Nothing could be further from the truth, Stoke is a city with creativity hard-wired into its DNA. You can see this in the mostly unsung artistry shown by generations of pottery workers. It can still be seen the city's outstanding music scene, whistle down an alley in Fenton and you're likely to get a cracking guitar riff back.
We've got one top university and another on our doorstep, both are producing the artists and innovators or tomorrow. A world famous football team, two depending on which part of town you live in and a history that takes in everything and everyone from the Spitfire to Jackie Trent composer to the theme tune to Neighbours. That's more than enough culture for a city twice the size.
Most of all we have, even those of us who will never compose a symphony and can't draw much beyond stick figures, the unique character that comes from living in Stoke. This is a famously friendly city with a refreshing dislike of pretension and an original sense of humour.

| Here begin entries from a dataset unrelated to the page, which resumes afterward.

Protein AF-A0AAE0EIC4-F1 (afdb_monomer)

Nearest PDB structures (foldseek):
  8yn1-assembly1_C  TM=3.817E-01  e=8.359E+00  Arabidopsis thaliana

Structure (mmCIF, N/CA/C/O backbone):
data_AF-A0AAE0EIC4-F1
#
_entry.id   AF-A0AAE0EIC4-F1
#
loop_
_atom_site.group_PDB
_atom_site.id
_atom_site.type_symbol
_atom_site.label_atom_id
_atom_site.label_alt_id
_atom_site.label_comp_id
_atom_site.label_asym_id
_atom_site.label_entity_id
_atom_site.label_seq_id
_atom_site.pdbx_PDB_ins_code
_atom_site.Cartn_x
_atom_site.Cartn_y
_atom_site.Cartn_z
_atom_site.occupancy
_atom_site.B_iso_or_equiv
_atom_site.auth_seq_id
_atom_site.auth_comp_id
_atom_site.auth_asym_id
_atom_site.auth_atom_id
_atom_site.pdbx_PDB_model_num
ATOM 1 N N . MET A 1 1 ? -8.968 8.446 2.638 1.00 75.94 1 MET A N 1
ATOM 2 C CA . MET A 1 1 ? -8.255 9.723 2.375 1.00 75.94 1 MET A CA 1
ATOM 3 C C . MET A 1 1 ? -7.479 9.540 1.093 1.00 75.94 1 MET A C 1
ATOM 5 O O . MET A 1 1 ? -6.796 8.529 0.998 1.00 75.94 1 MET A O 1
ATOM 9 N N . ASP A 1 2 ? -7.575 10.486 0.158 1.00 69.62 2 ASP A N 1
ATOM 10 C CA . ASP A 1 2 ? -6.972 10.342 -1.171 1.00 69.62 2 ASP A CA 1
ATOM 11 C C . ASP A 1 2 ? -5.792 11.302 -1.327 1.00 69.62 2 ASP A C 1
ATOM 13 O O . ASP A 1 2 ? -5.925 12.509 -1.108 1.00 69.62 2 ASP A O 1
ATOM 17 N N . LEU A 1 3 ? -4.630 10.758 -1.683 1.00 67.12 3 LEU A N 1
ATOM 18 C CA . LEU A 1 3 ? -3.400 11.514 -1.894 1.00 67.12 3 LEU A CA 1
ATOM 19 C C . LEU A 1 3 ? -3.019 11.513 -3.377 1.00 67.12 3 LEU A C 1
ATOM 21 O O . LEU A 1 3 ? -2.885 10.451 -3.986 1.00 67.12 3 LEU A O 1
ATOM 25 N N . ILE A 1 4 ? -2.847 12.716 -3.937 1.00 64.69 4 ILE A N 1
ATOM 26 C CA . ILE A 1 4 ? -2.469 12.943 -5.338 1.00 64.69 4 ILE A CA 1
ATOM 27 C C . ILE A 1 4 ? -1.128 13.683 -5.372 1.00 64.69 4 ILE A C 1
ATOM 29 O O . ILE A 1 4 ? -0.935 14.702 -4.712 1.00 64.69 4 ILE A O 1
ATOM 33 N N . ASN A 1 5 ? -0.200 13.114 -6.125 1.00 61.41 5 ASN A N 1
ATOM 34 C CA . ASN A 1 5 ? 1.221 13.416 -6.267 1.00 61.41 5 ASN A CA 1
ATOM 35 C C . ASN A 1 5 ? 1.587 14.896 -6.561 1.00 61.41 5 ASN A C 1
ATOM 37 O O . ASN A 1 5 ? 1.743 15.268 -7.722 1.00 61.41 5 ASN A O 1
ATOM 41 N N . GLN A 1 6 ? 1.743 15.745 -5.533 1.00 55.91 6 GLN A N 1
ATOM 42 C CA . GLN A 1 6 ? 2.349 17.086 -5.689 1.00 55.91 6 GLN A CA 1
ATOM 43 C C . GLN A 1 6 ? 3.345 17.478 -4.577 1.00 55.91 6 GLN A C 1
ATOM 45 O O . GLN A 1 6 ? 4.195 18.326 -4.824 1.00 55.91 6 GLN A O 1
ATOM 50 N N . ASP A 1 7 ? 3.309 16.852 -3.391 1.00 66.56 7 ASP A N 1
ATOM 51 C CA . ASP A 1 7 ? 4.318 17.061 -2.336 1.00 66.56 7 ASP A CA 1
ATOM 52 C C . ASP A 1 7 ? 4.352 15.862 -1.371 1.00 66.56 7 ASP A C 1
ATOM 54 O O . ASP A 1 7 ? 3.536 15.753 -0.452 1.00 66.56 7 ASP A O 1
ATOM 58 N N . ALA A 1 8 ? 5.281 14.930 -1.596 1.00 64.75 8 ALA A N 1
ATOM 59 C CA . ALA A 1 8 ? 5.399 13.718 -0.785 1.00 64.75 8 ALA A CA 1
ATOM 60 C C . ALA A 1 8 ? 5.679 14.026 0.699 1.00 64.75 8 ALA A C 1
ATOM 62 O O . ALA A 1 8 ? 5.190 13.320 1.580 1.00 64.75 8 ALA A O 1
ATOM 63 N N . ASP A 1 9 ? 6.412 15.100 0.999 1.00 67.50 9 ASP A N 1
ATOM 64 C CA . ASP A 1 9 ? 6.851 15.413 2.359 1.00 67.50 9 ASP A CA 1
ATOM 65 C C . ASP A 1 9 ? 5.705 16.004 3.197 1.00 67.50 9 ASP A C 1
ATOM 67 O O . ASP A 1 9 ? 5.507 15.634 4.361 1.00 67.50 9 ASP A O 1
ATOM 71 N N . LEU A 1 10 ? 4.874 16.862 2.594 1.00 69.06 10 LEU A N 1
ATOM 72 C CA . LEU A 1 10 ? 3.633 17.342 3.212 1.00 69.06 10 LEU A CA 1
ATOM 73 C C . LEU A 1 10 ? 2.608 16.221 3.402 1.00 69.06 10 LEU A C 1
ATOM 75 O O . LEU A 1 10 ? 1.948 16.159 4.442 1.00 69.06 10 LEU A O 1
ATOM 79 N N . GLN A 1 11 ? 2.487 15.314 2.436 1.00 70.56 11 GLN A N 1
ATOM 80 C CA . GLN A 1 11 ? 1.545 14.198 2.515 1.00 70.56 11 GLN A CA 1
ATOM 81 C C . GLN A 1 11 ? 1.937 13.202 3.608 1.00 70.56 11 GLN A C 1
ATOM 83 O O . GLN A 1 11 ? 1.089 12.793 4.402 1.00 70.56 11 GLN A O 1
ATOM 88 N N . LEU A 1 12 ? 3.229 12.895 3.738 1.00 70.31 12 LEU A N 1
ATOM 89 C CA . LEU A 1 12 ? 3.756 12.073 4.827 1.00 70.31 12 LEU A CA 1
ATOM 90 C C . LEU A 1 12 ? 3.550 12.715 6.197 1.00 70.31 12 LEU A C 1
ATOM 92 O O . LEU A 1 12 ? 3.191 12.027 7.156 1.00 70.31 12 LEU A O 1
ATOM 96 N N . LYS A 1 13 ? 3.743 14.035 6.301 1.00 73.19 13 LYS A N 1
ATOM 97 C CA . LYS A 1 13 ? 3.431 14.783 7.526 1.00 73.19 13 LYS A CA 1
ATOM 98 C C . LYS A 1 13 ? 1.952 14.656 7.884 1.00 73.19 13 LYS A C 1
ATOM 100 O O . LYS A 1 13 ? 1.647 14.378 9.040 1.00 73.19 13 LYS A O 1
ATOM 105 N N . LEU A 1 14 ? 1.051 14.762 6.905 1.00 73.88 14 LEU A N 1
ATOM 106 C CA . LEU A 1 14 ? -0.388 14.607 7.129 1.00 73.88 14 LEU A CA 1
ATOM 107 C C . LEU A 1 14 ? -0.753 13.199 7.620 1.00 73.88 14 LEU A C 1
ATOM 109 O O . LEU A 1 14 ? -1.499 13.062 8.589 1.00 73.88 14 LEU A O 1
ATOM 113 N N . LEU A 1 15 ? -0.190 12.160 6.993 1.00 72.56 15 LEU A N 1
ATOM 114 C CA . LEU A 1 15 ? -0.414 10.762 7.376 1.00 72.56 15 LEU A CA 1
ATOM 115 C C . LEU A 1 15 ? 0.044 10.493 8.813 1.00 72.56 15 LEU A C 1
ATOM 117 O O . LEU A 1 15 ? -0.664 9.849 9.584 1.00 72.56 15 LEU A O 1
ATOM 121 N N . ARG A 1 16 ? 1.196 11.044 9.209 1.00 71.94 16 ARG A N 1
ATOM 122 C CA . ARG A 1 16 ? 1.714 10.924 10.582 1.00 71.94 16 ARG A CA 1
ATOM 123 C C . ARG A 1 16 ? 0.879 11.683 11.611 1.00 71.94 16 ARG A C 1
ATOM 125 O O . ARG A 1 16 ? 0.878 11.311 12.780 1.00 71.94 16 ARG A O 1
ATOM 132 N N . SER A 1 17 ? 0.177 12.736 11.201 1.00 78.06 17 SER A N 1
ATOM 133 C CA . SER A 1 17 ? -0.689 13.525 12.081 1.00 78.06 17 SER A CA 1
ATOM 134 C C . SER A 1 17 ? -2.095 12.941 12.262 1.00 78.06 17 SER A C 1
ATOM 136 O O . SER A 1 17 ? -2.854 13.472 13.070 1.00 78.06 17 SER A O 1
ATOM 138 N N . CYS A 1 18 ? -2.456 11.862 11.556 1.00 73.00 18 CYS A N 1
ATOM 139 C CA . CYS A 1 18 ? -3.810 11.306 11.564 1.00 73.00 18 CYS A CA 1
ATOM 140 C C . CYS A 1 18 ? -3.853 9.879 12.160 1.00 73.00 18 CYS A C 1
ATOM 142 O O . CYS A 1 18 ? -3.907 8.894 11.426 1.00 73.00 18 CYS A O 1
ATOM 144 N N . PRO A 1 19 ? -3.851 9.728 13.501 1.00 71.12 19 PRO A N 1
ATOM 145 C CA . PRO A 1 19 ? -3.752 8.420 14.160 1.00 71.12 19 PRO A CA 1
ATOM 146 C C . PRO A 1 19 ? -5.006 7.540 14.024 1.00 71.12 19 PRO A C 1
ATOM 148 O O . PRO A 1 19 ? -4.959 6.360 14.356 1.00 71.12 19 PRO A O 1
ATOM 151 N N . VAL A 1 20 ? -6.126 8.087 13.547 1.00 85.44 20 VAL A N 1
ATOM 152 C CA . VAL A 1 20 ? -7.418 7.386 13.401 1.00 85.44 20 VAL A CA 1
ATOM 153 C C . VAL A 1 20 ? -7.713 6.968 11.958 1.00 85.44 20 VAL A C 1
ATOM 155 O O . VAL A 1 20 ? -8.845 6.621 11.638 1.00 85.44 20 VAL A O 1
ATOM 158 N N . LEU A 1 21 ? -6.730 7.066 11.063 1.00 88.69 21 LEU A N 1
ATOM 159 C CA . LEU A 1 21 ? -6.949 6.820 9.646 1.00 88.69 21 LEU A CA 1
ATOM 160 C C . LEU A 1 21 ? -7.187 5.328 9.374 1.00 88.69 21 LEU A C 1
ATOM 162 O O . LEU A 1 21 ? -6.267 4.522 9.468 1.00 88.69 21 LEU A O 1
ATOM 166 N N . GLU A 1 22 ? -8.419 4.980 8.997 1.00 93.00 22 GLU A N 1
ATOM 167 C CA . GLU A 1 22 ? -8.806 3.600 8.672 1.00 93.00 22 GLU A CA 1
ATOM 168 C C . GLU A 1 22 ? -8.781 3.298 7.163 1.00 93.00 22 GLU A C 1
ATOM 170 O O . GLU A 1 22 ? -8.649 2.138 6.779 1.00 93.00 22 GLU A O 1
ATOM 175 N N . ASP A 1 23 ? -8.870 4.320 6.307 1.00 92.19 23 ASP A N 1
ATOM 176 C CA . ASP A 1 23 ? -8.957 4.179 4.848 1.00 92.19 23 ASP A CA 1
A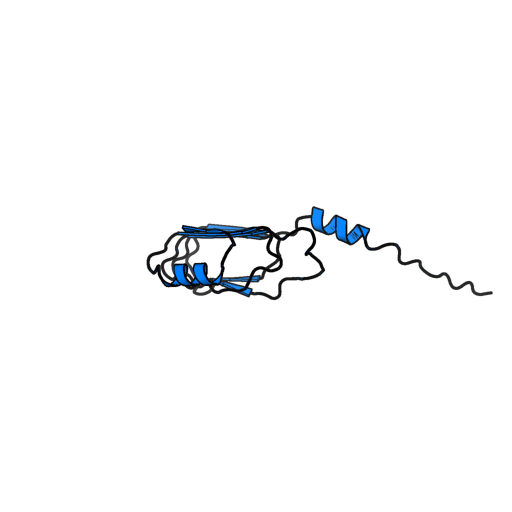TOM 177 C C . ASP A 1 23 ? -8.007 5.156 4.138 1.00 92.19 23 ASP A C 1
ATOM 179 O O . ASP A 1 23 ? -8.099 6.382 4.308 1.00 92.19 23 ASP A O 1
ATOM 183 N N . LEU A 1 24 ? -7.097 4.607 3.335 1.00 89.25 24 LEU A N 1
ATOM 184 C CA . LEU A 1 24 ? -6.074 5.344 2.605 1.00 89.25 24 LEU A CA 1
ATOM 185 C C . LEU A 1 24 ? -6.004 4.864 1.156 1.00 89.25 24 LEU A C 1
ATOM 187 O O . LEU A 1 24 ? -5.785 3.681 0.900 1.00 89.25 24 LEU A O 1
ATOM 191 N N . SER A 1 25 ? -6.104 5.809 0.226 1.00 88.94 25 SER A N 1
ATOM 192 C CA . SER A 1 25 ? -5.834 5.584 -1.189 1.00 88.94 25 SER A CA 1
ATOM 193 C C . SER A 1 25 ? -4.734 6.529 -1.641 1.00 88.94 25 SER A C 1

The trouble is as a city we have spent so long on our knees we've forgotten that we might just be a bit special. Its time to stand tall again, to challenge the negative image of our city perpetuated by an insular elite, most of whom have seldom left the confines of Islington, and show the world what we can do.
Culture is not the property of a single class who then get to dole it out like parish charity; it belongs to all of us because making or appreciating it is central our humanity. That idea more than anything should be at the heart of our bid to make this a city of culture, whether we win the official title or not.